Müzakere etmek. Dış misyonların en başta gelen işlevlerinden biri bulunulan ülke ile sürekli bir müzakere yürütmektir. Müzakere, esasen diplomasinin tanımında da yer alan temel bir faaliyettir. İki veya daha çok sayıda ülke arasındaki müzakereler, devlet başkanları, başbakanlar ve özellikle dışişleri bakanları başta olmak üzere siyasi yetkililer arasında yürütüleceği gibi merkezden gelen heyetler aracılığıyla da yapılabilir.

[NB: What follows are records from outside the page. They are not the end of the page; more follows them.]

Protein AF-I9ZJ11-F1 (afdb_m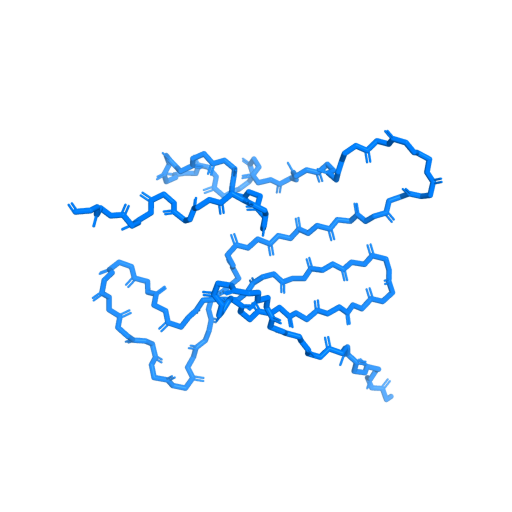onomer_lite)

Structure (mmCIF, N/CA/C/O backbone):
data_AF-I9ZJ11-F1
#
_entry.id   AF-I9ZJ11-F1
#
loop_
_atom_site.group_PDB
_atom_site.id
_atom_site.type_symbol
_atom_site.label_atom_id
_atom_site.label_alt_id
_atom_site.label_comp_id
_atom_site.label_asym_id
_atom_site.label_entity_id
_atom_site.label_seq_id
_atom_site.pdbx_PDB_ins_code
_atom_site.Cartn_x
_atom_site.Cartn_y
_atom_site.Cartn_z
_atom_site.occupancy
_atom_site.B_iso_or_equiv
_atom_site.auth_seq_id
_atom_site.auth_comp_id
_atom_site.auth_asym_id
_atom_site.auth_atom_id
_atom_site.pdbx_PDB_model_num
ATOM 1 N N . MET A 1 1 ? -10.554 7.405 -21.969 1.00 78.31 1 MET A N 1
ATOM 2 C CA . MET A 1 1 ? -10.525 6.119 -21.237 1.00 78.31 1 MET A CA 1
ATOM 3 C C . MET A 1 1 ? -9.491 6.264 -20.133 1.00 78.31 1 MET A C 1
ATOM 5 O O . MET A 1 1 ? -8.429 6.786 -20.431 1.00 78.31 1 MET A O 1
ATOM 9 N N . LEU A 1 2 ? -9.816 5.924 -18.883 1.00 82.06 2 LEU A N 1
ATOM 10 C CA . LEU A 1 2 ? -8.851 5.946 -17.775 1.00 82.06 2 LEU A CA 1
ATOM 11 C C . LEU A 1 2 ? -8.134 4.600 -17.723 1.00 82.06 2 LEU A C 1
ATOM 13 O O . LEU A 1 2 ? -8.796 3.561 -17.674 1.00 82.06 2 LEU A O 1
ATOM 17 N N . GLU A 1 3 ? -6.806 4.626 -17.741 1.00 89.94 3 GLU A N 1
ATOM 18 C CA . GLU A 1 3 ? -6.010 3.427 -17.506 1.00 89.94 3 GLU A CA 1
ATOM 19 C C . GLU A 1 3 ? -6.105 3.022 -16.035 1.00 89.94 3 GLU A C 1
ATOM 21 O O . GLU A 1 3 ? -6.094 3.858 -15.129 1.00 89.94 3 GLU A O 1
ATOM 26 N N . LYS A 1 4 ? -6.264 1.720 -15.799 1.00 90.81 4 LYS A N 1
ATOM 27 C CA . LYS A 1 4 ? -6.378 1.161 -14.453 1.00 90.81 4 LYS A CA 1
ATOM 28 C C . LYS A 1 4 ? -5.008 0.694 -13.984 1.00 90.81 4 LYS A C 1
ATOM 30 O O . LYS A 1 4 ? -4.286 0.056 -14.743 1.00 90.81 4 LYS A O 1
ATOM 35 N N . GLY A 1 5 ? -4.700 0.956 -12.719 1.00 91.88 5 GLY A N 1
ATOM 36 C CA . GLY A 1 5 ? -3.571 0.327 -12.040 1.00 91.88 5 GLY A CA 1
ATOM 37 C C . GLY A 1 5 ? -3.818 -1.150 -11.713 1.00 91.88 5 GLY A C 1
ATOM 38 O O . GLY A 1 5 ? -4.937 -1.662 -11.826 1.00 91.88 5 GLY A O 1
ATOM 39 N N . THR A 1 6 ? -2.766 -1.825 -11.258 1.00 95.69 6 THR A N 1
ATOM 40 C CA . THR A 1 6 ? -2.787 -3.217 -10.796 1.00 95.69 6 THR A CA 1
ATOM 41 C C . THR A 1 6 ? -2.919 -3.250 -9.281 1.00 95.69 6 THR A C 1
ATOM 43 O O . THR A 1 6 ? -2.101 -2.669 -8.576 1.00 95.69 6 THR A O 1
ATOM 46 N N . LYS A 1 7 ? -3.937 -3.937 -8.754 1.00 94.31 7 LYS A N 1
ATOM 47 C CA . LYS A 1 7 ? -4.050 -4.148 -7.304 1.00 94.31 7 LYS A CA 1
ATOM 48 C C . LYS A 1 7 ? -3.091 -5.245 -6.838 1.00 94.31 7 LYS A C 1
ATOM 50 O O . LYS A 1 7 ? -2.949 -6.263 -7.515 1.00 94.31 7 LYS A O 1
ATOM 55 N N . GLY A 1 8 ? -2.524 -5.083 -5.651 1.00 93.50 8 GLY A N 1
ATOM 56 C CA . GLY A 1 8 ? -1.694 -6.089 -5.001 1.00 93.50 8 GLY A CA 1
ATOM 57 C C . GLY A 1 8 ? -1.934 -6.163 -3.499 1.00 93.50 8 GLY A C 1
ATOM 58 O O . GLY A 1 8 ? -2.624 -5.331 -2.901 1.00 93.50 8 GLY A O 1
ATOM 59 N N . THR A 1 9 ? -1.395 -7.215 -2.895 1.00 89.81 9 THR A N 1
ATOM 60 C CA . THR A 1 9 ? -1.393 -7.412 -1.449 1.00 89.81 9 THR A CA 1
ATOM 61 C C . THR A 1 9 ? -0.069 -8.037 -1.050 1.00 89.81 9 THR A C 1
ATOM 63 O O . THR A 1 9 ? 0.402 -8.954 -1.720 1.00 89.81 9 THR A O 1
ATOM 66 N N . ASP A 1 10 ? 0.562 -7.512 -0.008 1.00 80.44 10 ASP A N 1
ATOM 67 C CA . ASP A 1 10 ? 1.824 -8.058 0.483 1.00 80.44 10 ASP A CA 1
ATOM 68 C C . ASP A 1 10 ? 1.615 -9.179 1.514 1.00 80.44 10 ASP A C 1
ATOM 70 O O . ASP A 1 10 ? 0.496 -9.515 1.899 1.00 80.44 10 ASP A O 1
ATOM 74 N N . HIS A 1 11 ? 2.720 -9.756 1.986 1.00 82.00 11 HIS A N 1
ATOM 75 C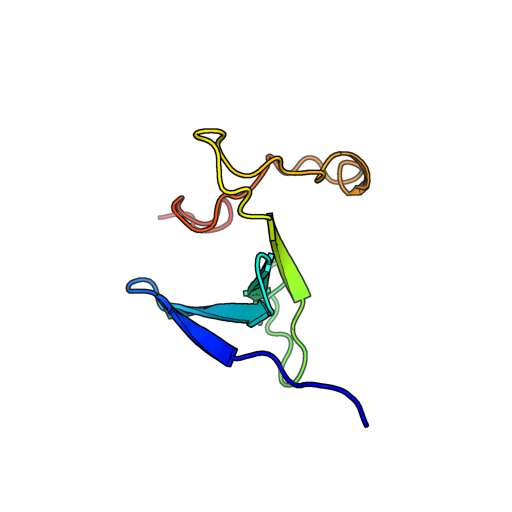 CA . HIS A 1 11 ? 2.728 -10.799 3.015 1.00 82.00 11 HIS A CA 1
ATOM 76 C C . HIS A 1 11 ? 2.104 -10.399 4.368 1.00 82.00 11 HIS A C 1
ATOM 78 O O . HIS A 1 11 ? 1.834 -11.278 5.182 1.00 82.00 11 HIS A O 1
ATOM 84 N N . LEU A 1 12 ? 1.867 -9.104 4.613 1.00 77.62 12 LEU A N 1
ATOM 85 C CA . LEU A 1 12 ? 1.207 -8.585 5.814 1.00 77.62 12 LEU A CA 1
ATOM 86 C C . LEU A 1 12 ? -0.275 -8.255 5.568 1.00 77.62 12 LEU A C 1
ATOM 88 O O . LEU A 1 12 ? -0.939 -7.730 6.459 1.00 77.62 12 LEU A O 1
ATOM 92 N N . GLY A 1 13 ? -0.807 -8.544 4.376 1.00 81.38 13 GLY A N 1
ATOM 93 C CA . GLY A 1 13 ? -2.204 -8.285 4.035 1.00 81.38 13 GLY A CA 1
ATOM 94 C C . GLY A 1 13 ? -2.504 -6.829 3.666 1.00 81.38 13 GLY A C 1
ATOM 95 O O . GLY A 1 13 ? -3.674 -6.462 3.568 1.00 81.38 13 GLY A O 1
ATOM 96 N N . ARG A 1 14 ? -1.488 -5.982 3.448 1.00 8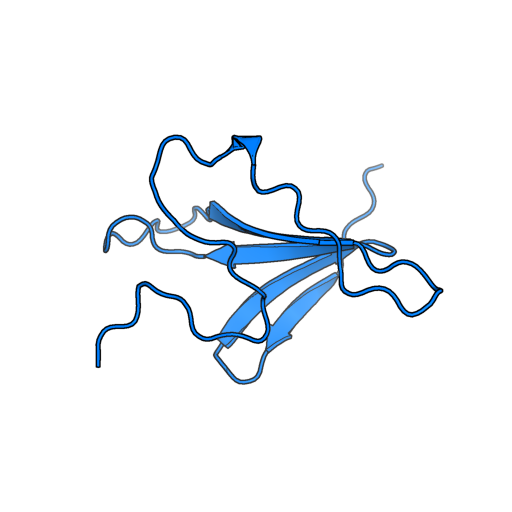2.06 14 ARG A N 1
ATOM 97 C CA . ARG A 1 14 ? -1.710 -4.576 3.077 1.00 82.06 14 ARG A CA 1
ATOM 98 C C . ARG A 1 14 ? -2.036 -4.459 1.602 1.00 82.06 14 ARG A C 1
ATOM 100 O O . ARG A 1 14 ? -1.329 -5.008 0.760 1.00 82.06 14 ARG A O 1
ATOM 107 N N . VAL A 1 15 ? -3.086 -3.707 1.299 1.00 90.69 15 VAL A N 1
ATOM 108 C CA . VAL A 1 15 ? -3.559 -3.498 -0.068 1.00 90.69 15 VAL A CA 1
ATOM 109 C C . VAL A 1 15 ? -2.839 -2.308 -0.685 1.00 90.69 15 VAL A C 1
ATOM 111 O O . VAL A 1 15 ? -2.682 -1.265 -0.053 1.00 90.69 15 VAL A O 1
ATOM 114 N N . PHE A 1 16 ? -2.428 -2.448 -1.940 1.00 91.31 16 PHE A N 1
ATOM 115 C CA . PHE A 1 16 ? -1.860 -1.355 -2.717 1.00 91.31 16 PHE A CA 1
ATOM 116 C C . PHE A 1 16 ? -2.323 -1.398 -4.172 1.00 91.31 16 PHE A C 1
ATOM 118 O O . PHE A 1 16 ? -2.826 -2.416 -4.656 1.00 91.31 16 PHE A O 1
ATOM 125 N N . VAL A 1 17 ? -2.151 -0.280 -4.870 1.00 93.69 17 VAL A N 1
ATOM 126 C CA . VAL A 1 17 ? -2.351 -0.164 -6.315 1.00 93.69 17 VAL A CA 1
ATOM 127 C C . VAL A 1 17 ? -1.065 0.343 -6.947 1.00 93.69 17 VAL A C 1
ATOM 129 O O . VAL A 1 17 ? -0.577 1.409 -6.575 1.00 93.69 17 VAL A O 1
ATOM 132 N N . ASP A 1 18 ? -0.556 -0.411 -7.913 1.00 92.81 18 ASP A N 1
ATOM 133 C CA . ASP A 1 18 ? 0.564 -0.022 -8.760 1.00 92.81 18 ASP A CA 1
ATOM 134 C C . ASP A 1 18 ? 0.063 0.607 -10.051 1.00 92.81 18 ASP A C 1
ATOM 136 O O . ASP A 1 18 ? -0.853 0.097 -10.700 1.00 92.81 18 ASP A O 1
ATOM 140 N N . TYR A 1 19 ? 0.687 1.704 -10.446 1.00 92.44 19 TYR A N 1
ATOM 141 C CA . TYR A 1 19 ? 0.456 2.338 -11.730 1.00 92.44 19 TYR A CA 1
ATOM 142 C C . TYR A 1 19 ? 1.762 2.949 -12.216 1.00 92.44 19 TYR A C 1
ATOM 144 O O . TYR A 1 19 ? 2.284 3.872 -11.587 1.00 92.44 19 TYR A O 1
ATOM 152 N N . ASP A 1 20 ? 2.273 2.433 -13.335 1.00 90.88 20 ASP A N 1
ATOM 153 C CA . ASP A 1 20 ? 3.577 2.823 -13.871 1.00 90.88 20 ASP A CA 1
ATOM 154 C C . ASP A 1 20 ? 4.665 2.696 -12.785 1.00 90.88 20 ASP A C 1
ATOM 156 O O . ASP A 1 20 ? 4.805 1.641 -12.163 1.00 90.88 20 ASP A O 1
ATOM 160 N N . ASN A 1 21 ? 5.397 3.766 -12.492 1.00 86.38 21 ASN A N 1
ATOM 161 C CA . ASN A 1 21 ? 6.441 3.780 -11.483 1.00 86.38 21 ASN A CA 1
ATOM 162 C C . ASN A 1 21 ? 5.945 4.223 -10.096 1.00 86.38 21 ASN A C 1
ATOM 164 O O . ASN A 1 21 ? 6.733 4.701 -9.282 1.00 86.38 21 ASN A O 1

Bu faaliyet büyükelçinin önderliğinde veya en az bilgisi dâhilinde icra edilebileceği gibi onun tamamen dışında da cereyan edebilir. Ancak, büyükelçinin ve yardımcılarının doğrudan rol almadığı, özel olarak görevli heyetlerle yürütülen müzakerelerde dahi büyükelçilikler, heyete destek hizmetleri vermek ve başkente geri döndüğünde sürekliliği sağlamak gibi önemli bir işleve sahiptir.

Ülkesinin ve vatandaşlarının çıkarlarını korumak. 1961 Viyana Konvansiyonu’nda diplomatik misyonların işlevleri arasında “kabul eden devlet nezdinde kendi devletinin ve vatandaşlarının çıkarlarını, uluslararası hukukun müsaadesi ölçüsünde korumak” da yer almaktadır.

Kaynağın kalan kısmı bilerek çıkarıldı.